■ **Exercise prompt**: Only the number is needed. Please count the lines below in which the word "kinase" occurs.

■ **Given information**:

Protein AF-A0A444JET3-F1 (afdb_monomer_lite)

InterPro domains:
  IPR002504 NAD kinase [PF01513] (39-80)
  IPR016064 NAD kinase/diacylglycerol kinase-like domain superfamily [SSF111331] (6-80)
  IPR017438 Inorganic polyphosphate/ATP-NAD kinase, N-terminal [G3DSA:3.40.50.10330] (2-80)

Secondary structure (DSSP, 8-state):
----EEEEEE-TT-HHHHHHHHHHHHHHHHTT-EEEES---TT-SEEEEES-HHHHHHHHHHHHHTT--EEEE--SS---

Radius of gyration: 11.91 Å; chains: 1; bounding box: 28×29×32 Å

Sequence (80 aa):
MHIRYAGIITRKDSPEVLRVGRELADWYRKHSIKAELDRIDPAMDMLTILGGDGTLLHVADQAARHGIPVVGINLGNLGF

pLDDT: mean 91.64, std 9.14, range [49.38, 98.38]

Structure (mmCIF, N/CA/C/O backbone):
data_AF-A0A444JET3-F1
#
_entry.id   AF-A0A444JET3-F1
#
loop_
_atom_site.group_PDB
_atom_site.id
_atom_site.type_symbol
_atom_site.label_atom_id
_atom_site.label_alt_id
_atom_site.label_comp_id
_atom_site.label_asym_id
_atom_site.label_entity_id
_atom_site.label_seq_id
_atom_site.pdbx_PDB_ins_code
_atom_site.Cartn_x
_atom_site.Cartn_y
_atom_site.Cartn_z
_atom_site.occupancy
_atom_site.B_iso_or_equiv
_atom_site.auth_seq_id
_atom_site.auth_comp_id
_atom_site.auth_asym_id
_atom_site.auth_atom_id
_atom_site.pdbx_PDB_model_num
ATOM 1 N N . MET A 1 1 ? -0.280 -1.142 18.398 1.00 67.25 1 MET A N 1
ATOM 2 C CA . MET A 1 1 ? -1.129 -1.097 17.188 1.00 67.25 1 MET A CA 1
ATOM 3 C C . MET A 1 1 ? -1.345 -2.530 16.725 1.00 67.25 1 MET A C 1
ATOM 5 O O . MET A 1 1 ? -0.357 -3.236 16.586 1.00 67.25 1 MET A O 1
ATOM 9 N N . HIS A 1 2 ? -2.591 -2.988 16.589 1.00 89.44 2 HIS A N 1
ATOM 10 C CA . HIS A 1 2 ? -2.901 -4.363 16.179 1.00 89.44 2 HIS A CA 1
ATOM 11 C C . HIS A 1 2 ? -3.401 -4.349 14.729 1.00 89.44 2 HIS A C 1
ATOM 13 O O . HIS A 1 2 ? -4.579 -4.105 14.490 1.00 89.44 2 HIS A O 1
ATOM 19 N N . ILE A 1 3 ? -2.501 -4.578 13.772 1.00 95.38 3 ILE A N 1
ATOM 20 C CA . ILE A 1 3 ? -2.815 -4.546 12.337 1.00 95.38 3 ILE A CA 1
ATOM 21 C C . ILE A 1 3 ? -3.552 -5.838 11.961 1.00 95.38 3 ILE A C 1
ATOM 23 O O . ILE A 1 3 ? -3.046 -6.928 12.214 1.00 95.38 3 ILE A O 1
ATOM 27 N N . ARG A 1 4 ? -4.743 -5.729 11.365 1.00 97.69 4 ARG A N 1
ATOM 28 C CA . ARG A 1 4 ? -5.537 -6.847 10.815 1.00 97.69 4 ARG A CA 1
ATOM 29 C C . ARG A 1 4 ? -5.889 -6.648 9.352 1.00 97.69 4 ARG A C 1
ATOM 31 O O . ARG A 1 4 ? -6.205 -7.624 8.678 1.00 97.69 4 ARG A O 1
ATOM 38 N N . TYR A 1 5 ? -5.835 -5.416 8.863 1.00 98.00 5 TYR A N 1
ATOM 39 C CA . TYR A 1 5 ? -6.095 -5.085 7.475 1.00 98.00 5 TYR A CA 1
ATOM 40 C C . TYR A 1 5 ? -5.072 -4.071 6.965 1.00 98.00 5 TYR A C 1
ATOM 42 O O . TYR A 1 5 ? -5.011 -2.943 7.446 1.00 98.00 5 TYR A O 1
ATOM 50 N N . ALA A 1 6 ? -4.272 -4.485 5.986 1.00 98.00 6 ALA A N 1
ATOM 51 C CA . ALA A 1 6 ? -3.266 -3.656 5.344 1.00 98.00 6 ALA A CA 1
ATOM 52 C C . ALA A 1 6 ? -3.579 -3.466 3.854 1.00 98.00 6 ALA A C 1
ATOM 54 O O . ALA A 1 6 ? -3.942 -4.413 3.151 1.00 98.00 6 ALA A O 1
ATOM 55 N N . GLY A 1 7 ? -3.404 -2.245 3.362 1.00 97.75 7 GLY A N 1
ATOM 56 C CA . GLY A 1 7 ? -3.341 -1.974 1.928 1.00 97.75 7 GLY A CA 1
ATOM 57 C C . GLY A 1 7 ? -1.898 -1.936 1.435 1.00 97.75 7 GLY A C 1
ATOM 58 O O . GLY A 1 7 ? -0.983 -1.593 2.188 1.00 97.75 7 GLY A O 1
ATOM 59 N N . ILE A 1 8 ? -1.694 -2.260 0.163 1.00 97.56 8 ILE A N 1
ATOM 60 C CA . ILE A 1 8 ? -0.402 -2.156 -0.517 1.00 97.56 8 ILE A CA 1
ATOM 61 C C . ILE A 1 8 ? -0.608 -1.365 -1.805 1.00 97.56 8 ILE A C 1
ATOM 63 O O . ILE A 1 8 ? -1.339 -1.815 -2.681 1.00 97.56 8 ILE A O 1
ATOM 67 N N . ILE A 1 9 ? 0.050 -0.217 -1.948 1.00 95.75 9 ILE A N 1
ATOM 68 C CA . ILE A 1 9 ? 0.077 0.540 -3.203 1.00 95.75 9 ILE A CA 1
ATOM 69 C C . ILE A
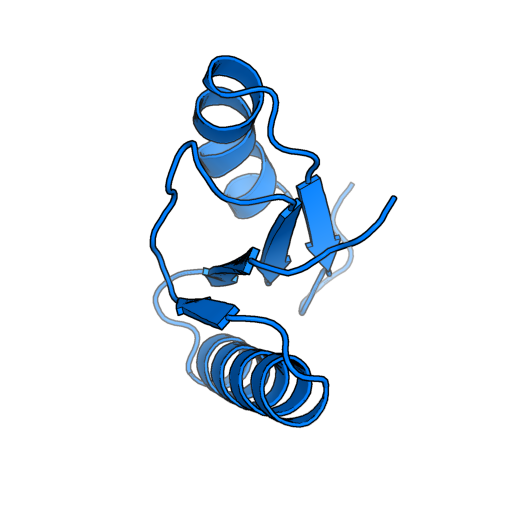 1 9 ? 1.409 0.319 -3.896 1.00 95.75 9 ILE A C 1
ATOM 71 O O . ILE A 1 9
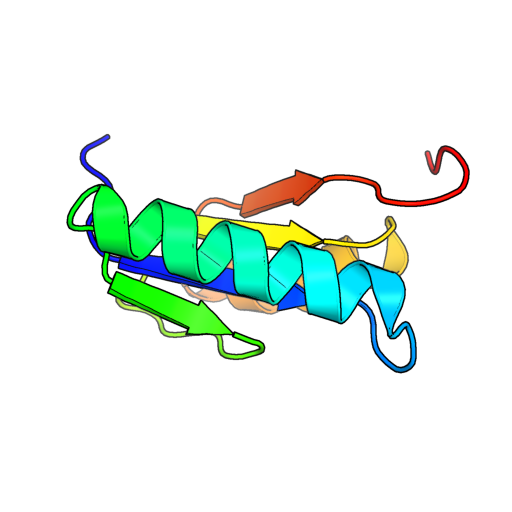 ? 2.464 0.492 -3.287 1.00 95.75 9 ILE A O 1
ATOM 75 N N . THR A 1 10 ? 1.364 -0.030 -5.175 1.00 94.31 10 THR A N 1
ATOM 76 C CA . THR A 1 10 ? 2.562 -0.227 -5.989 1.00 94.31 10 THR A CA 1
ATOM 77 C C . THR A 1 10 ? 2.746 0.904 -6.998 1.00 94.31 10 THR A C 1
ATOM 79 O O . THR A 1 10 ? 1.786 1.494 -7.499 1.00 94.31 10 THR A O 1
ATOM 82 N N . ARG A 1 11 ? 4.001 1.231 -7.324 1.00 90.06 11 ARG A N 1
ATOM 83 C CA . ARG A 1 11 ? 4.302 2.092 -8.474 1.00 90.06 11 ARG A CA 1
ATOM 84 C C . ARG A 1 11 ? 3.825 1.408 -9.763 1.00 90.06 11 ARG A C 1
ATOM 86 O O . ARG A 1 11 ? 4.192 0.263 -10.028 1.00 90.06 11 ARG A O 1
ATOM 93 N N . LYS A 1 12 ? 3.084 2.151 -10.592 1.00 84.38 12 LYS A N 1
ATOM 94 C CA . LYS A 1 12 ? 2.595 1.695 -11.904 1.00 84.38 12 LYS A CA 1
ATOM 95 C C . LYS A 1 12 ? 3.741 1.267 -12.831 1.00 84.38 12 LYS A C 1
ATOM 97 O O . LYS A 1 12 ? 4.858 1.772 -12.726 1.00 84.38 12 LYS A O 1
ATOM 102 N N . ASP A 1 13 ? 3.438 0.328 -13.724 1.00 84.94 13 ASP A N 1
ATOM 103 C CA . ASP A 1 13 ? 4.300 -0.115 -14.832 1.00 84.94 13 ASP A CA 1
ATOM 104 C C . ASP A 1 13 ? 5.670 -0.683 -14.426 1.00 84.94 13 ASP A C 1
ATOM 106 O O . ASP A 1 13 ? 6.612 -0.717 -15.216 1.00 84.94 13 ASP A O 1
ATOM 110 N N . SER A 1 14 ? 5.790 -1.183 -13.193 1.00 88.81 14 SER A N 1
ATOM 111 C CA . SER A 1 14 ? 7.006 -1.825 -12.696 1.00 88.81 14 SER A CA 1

■ **Answer below**: 3